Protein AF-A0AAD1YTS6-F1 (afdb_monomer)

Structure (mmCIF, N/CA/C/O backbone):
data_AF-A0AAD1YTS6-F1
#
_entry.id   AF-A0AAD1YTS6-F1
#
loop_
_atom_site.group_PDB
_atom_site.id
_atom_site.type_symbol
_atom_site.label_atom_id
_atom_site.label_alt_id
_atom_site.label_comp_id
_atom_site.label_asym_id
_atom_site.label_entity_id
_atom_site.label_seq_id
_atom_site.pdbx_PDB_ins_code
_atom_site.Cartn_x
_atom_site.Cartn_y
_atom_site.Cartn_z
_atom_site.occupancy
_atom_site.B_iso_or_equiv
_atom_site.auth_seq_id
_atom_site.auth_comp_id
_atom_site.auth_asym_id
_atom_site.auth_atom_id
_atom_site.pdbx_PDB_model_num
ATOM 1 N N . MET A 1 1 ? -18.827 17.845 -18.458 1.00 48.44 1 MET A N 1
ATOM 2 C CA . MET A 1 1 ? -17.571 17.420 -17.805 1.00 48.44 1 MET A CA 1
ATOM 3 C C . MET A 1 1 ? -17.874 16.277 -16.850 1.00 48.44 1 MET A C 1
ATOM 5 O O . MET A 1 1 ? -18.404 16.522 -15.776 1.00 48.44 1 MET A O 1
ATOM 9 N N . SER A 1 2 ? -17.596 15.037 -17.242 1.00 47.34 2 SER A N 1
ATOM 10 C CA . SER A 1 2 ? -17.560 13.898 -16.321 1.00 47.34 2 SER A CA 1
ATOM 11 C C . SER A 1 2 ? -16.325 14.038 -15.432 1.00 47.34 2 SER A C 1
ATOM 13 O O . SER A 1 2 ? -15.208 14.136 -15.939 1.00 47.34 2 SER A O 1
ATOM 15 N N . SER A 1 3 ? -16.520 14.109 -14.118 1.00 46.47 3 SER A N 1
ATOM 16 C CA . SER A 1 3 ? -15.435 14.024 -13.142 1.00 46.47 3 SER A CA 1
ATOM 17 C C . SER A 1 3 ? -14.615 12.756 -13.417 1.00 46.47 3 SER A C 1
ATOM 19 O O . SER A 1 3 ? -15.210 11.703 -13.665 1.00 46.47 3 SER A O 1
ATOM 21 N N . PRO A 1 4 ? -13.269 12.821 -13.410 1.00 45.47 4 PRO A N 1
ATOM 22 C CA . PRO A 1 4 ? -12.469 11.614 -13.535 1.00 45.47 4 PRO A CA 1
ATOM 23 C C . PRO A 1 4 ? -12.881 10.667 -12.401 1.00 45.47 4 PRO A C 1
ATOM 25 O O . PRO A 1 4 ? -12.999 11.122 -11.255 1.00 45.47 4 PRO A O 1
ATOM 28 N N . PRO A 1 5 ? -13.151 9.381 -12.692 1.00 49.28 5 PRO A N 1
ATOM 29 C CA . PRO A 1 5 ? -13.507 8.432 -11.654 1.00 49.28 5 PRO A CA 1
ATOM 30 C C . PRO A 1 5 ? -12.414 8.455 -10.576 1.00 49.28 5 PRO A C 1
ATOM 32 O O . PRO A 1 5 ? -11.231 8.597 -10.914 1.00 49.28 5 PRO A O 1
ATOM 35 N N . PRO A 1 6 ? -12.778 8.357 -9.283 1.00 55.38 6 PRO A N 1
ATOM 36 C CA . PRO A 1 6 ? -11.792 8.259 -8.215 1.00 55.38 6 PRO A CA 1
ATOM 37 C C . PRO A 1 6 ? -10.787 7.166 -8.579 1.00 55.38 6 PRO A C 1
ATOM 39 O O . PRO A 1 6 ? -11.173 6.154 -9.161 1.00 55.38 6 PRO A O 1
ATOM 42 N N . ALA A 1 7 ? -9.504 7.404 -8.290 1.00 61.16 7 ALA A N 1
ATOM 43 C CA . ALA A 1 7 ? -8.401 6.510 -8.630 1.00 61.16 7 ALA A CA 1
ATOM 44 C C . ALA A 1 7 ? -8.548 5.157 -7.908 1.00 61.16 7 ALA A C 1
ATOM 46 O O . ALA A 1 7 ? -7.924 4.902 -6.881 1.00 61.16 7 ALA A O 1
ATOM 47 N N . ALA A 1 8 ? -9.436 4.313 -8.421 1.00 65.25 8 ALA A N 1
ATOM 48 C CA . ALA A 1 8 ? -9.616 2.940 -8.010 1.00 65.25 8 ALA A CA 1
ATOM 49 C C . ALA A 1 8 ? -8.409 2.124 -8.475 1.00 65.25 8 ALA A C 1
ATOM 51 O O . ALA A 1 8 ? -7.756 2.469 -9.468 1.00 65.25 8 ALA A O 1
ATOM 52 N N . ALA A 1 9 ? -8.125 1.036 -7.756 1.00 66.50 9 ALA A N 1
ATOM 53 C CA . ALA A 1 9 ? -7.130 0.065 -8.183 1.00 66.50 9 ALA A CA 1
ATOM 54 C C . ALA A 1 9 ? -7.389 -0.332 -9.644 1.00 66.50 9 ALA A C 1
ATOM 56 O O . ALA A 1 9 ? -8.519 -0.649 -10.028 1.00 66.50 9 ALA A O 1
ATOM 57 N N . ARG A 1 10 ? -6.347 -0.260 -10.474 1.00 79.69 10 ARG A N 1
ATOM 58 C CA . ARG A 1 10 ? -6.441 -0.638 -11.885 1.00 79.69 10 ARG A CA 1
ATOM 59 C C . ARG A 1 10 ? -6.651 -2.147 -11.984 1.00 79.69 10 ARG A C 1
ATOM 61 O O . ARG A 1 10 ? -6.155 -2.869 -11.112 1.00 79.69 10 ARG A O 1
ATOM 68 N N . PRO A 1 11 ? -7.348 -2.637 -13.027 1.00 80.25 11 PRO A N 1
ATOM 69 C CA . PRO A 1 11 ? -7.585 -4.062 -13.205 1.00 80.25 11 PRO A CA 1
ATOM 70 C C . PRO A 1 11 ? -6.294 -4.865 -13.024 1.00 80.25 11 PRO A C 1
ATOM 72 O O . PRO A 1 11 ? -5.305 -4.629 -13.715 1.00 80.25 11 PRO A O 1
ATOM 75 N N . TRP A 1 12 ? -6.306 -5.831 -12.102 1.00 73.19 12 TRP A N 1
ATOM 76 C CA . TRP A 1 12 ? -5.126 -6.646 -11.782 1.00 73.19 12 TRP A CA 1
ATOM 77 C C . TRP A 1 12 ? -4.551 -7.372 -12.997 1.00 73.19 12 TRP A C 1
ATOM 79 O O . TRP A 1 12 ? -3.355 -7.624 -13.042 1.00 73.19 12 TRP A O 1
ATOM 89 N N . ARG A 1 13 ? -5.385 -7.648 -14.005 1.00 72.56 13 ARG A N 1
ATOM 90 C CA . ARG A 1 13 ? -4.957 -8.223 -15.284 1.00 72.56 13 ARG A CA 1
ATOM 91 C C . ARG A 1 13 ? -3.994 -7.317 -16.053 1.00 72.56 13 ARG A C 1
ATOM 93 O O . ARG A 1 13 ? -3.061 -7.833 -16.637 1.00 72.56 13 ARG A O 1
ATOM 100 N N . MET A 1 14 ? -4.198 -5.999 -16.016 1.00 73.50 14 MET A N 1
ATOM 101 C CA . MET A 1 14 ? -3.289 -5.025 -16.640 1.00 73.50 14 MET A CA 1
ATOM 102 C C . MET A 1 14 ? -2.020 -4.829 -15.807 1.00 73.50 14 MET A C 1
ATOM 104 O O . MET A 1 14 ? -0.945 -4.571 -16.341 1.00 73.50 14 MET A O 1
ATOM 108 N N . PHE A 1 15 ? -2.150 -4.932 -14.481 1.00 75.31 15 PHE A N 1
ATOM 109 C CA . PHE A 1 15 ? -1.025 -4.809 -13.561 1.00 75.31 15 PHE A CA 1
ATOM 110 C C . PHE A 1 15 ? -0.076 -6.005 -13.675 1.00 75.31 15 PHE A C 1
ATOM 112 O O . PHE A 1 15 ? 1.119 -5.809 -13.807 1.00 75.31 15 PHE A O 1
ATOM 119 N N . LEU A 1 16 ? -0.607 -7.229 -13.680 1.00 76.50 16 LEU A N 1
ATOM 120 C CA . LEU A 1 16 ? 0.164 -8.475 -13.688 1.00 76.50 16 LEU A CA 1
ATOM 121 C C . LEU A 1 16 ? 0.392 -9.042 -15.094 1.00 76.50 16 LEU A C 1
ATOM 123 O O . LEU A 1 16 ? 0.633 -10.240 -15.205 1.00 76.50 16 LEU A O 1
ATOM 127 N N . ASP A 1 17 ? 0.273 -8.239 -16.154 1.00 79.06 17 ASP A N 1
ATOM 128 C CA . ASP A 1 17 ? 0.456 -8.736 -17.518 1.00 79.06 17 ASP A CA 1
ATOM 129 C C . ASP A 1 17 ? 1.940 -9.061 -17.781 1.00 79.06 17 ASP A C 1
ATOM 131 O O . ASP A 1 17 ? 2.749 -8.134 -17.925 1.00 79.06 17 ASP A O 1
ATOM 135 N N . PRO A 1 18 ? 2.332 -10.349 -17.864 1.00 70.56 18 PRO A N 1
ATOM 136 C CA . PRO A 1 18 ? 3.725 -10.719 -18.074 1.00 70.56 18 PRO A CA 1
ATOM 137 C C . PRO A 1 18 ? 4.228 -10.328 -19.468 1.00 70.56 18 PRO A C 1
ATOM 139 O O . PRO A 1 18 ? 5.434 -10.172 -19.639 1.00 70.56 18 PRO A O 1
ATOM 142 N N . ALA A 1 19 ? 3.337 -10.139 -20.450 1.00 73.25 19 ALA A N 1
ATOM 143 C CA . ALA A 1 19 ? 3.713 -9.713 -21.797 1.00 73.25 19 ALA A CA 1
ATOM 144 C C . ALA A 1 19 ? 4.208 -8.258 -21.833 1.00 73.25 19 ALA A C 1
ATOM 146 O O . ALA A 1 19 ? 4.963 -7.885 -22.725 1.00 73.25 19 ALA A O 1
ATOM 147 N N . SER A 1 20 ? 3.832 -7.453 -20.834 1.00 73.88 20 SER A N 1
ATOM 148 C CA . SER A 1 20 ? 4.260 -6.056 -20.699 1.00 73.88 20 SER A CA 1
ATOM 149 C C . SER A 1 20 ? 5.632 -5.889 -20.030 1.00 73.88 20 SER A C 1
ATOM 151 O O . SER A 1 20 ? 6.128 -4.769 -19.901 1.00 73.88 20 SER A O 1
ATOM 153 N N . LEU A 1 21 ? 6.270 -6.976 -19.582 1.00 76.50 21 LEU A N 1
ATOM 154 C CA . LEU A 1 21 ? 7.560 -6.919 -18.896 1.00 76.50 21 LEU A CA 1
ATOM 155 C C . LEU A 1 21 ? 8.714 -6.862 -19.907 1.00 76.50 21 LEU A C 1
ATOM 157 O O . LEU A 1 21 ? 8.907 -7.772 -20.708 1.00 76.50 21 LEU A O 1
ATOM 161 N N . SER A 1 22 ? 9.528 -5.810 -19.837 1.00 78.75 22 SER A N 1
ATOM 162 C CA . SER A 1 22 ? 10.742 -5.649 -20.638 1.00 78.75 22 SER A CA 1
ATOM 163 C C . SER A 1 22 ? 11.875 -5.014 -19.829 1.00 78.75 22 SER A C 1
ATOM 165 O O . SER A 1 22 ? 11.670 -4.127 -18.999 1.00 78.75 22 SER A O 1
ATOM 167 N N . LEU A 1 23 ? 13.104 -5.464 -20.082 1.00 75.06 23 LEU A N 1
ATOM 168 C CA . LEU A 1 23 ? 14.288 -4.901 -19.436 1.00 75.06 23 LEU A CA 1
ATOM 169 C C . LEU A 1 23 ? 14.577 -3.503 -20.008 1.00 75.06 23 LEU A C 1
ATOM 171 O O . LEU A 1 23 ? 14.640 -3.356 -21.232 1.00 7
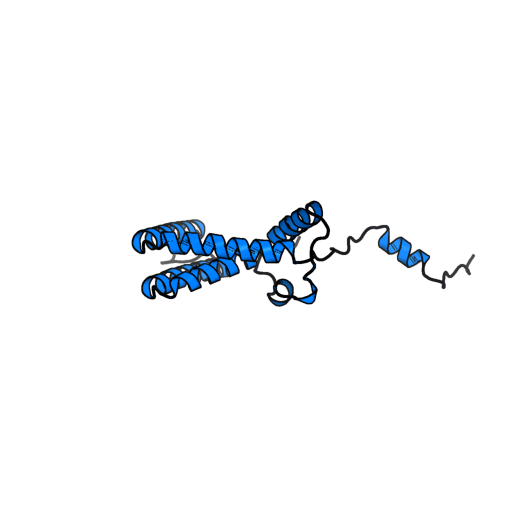5.06 23 LEU A O 1
ATOM 175 N N . PRO A 1 24 ? 14.765 -2.472 -19.163 1.00 77.75 24 PRO A N 1
ATOM 176 C CA . PRO A 1 24 ? 15.144 -1.153 -19.645 1.00 77.75 24 PRO A CA 1
ATOM 177 C C . PRO A 1 24 ? 16.548 -1.202 -20.255 1.00 77.75 24 PRO A C 1
ATOM 179 O O . PRO A 1 24 ? 17.485 -1.739 -19.666 1.00 77.75 24 PRO A O 1
ATOM 182 N N . VAL A 1 25 ? 16.694 -0.602 -21.434 1.00 76.31 25 VAL A N 1
ATOM 183 C CA . VAL A 1 25 ? 17.967 -0.535 -22.170 1.00 76.31 25 VAL A CA 1
ATOM 184 C C . VAL A 1 25 ? 18.903 0.561 -21.652 1.00 76.31 25 VAL A C 1
ATOM 186 O O . VAL A 1 25 ? 20.094 0.550 -21.953 1.00 76.31 25 VAL A O 1
ATOM 189 N N . SER A 1 26 ? 18.389 1.508 -20.859 1.00 78.69 26 SER A N 1
ATOM 190 C CA . SER A 1 26 ? 19.162 2.613 -20.292 1.00 78.69 26 SER A CA 1
ATOM 191 C C . SER A 1 26 ? 18.631 3.046 -18.913 1.00 78.69 26 SER A C 1
ATOM 193 O O . SER A 1 26 ? 17.458 2.829 -18.592 1.00 78.69 26 SER A O 1
ATOM 195 N N . PRO A 1 27 ? 19.469 3.680 -18.071 1.00 77.19 27 PRO A N 1
ATOM 196 C CA . PRO A 1 27 ? 19.035 4.198 -16.772 1.00 77.19 27 PRO A CA 1
ATOM 197 C C . PRO A 1 27 ? 18.045 5.367 -16.890 1.00 77.19 27 PRO A C 1
ATOM 199 O O . PRO A 1 27 ? 17.174 5.513 -16.032 1.00 77.19 27 PRO A O 1
ATOM 202 N N . SER A 1 28 ? 18.136 6.179 -17.951 1.00 78.19 28 SER A N 1
ATOM 203 C CA . SER A 1 28 ? 17.156 7.239 -18.220 1.00 78.19 28 SER A CA 1
ATOM 204 C C . SER A 1 28 ? 15.779 6.645 -18.509 1.00 78.19 28 SER A C 1
ATOM 206 O O . SER A 1 28 ? 14.795 7.073 -17.907 1.00 78.19 28 SER A O 1
ATOM 208 N N . GLU A 1 29 ? 15.728 5.590 -19.324 1.00 76.50 29 GLU A N 1
ATOM 209 C CA . GLU A 1 29 ? 14.507 4.837 -19.602 1.00 76.50 29 GLU A CA 1
ATOM 210 C C . GLU A 1 29 ? 13.941 4.217 -18.318 1.00 76.50 29 GLU A C 1
ATOM 212 O O . GLU A 1 29 ? 12.781 4.435 -17.985 1.00 76.50 29 GLU A O 1
ATOM 217 N N . ALA A 1 30 ? 14.769 3.549 -17.510 1.00 76.56 30 ALA A N 1
ATOM 218 C CA . ALA A 1 30 ? 14.337 2.973 -16.234 1.00 76.56 30 ALA A CA 1
ATOM 219 C C . ALA A 1 30 ? 13.675 4.006 -15.297 1.00 76.56 30 ALA A C 1
ATOM 221 O O . ALA A 1 30 ? 12.647 3.718 -14.681 1.00 76.56 30 ALA A O 1
ATOM 222 N N . SER A 1 31 ? 14.230 5.221 -15.209 1.00 78.44 31 SER A N 1
ATOM 223 C CA . SER A 1 31 ? 13.676 6.304 -14.383 1.00 78.44 31 SER A CA 1
ATOM 224 C C . SER A 1 31 ? 12.344 6.856 -14.914 1.00 78.44 31 SER A C 1
ATOM 226 O O . SER A 1 31 ? 11.442 7.182 -14.131 1.00 78.44 31 SER A O 1
ATOM 228 N N . PHE A 1 32 ? 12.192 6.908 -16.240 1.00 81.50 32 PHE A N 1
ATOM 229 C CA . PHE A 1 32 ? 10.958 7.314 -16.903 1.00 81.50 32 PHE A CA 1
ATOM 230 C C . PHE A 1 32 ? 9.842 6.294 -16.651 1.00 81.50 32 PHE A C 1
ATOM 232 O O . PHE A 1 32 ? 8.771 6.661 -16.156 1.00 81.50 32 PHE A O 1
ATOM 239 N N . ARG A 1 33 ? 10.129 5.003 -16.871 1.00 81.31 33 ARG A N 1
ATOM 240 C CA . ARG A 1 33 ? 9.208 3.889 -16.590 1.00 81.31 33 ARG A CA 1
ATOM 241 C C . ARG A 1 33 ? 8.768 3.868 -15.136 1.00 81.31 33 ARG A C 1
ATOM 243 O O . ARG A 1 33 ? 7.575 3.774 -14.859 1.00 81.31 33 ARG A O 1
ATOM 250 N N . LEU A 1 34 ? 9.714 4.035 -14.211 1.00 79.94 34 LEU A N 1
ATOM 251 C CA . LEU A 1 34 ? 9.439 4.079 -12.778 1.00 79.94 34 LEU A CA 1
ATOM 252 C C . LEU A 1 34 ? 8.399 5.156 -12.446 1.00 79.94 34 LEU A C 1
ATOM 254 O O . LEU A 1 34 ? 7.394 4.867 -11.801 1.00 79.94 34 LEU A O 1
ATOM 258 N N . THR A 1 35 ? 8.616 6.387 -12.907 1.00 82.50 35 THR A N 1
ATOM 259 C CA . THR A 1 35 ? 7.742 7.523 -12.581 1.00 82.50 35 THR A CA 1
ATOM 260 C C . THR A 1 35 ? 6.347 7.357 -13.187 1.00 82.50 35 THR A C 1
ATOM 262 O O . THR A 1 35 ? 5.344 7.589 -12.505 1.00 82.50 35 THR A O 1
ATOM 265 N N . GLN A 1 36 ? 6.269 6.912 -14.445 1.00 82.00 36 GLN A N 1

========================================

WORK TO BE COMPLETED => Everything above from the line containing "ATOM 72 O O" down to the line containing "ATOM 102 C C" is to be transcribed exactly, with both of those lines included and nothing else added.

TASK RESPONSE =>
ATOM 72 O O . PRO A 1 11 ? -5.305 -4.629 -13.715 1.00 80.25 11 PRO A O 1
ATOM 75 N N . TRP A 1 12 ? -6.306 -5.831 -12.102 1.00 73.19 12 TRP A N 1
ATOM 76 C CA . TRP A 1 12 ? -5.126 -6.646 -11.782 1.00 73.19 12 TRP A CA 1
ATOM 77 C C . TRP A 1 12 ? -4.551 -7.372 -12.997 1.00 73.19 12 TRP A C 1
ATOM 79 O O . TRP A 1 12 ? -3.355 -7.624 -13.042 1.00 73.19 12 TRP A O 1
ATOM 89 N N . ARG A 1 13 ? -5.385 -7.648 -14.005 1.00 72.56 13 ARG A N 1
ATOM 90 C CA . ARG A 1 13 ? -4.957 -8.223 -15.284 1.00 72.56 13 ARG A CA 1
ATOM 91 C C . ARG A 1 13 ? -3.994 -7.317 -16.053 1.00 72.56 13 ARG A C 1
ATOM 93 O O . ARG A 1 13 ? -3.061 -7.833 -16.637 1.00 72.56 13 ARG A O 1
ATOM 100 N N . MET A 1 14 ? -4.198 -5.999 -16.016 1.00 73.50 14 MET A N 1
ATOM 101 C CA . MET A 1 14 ? -3.289 -5.025 -16.640 1.00 73.50 14 MET A CA 1
ATOM 102 C C . MET A 1 14 ? -2.020 -4.829 -15.807 1.00 73.50 14 MET A C 1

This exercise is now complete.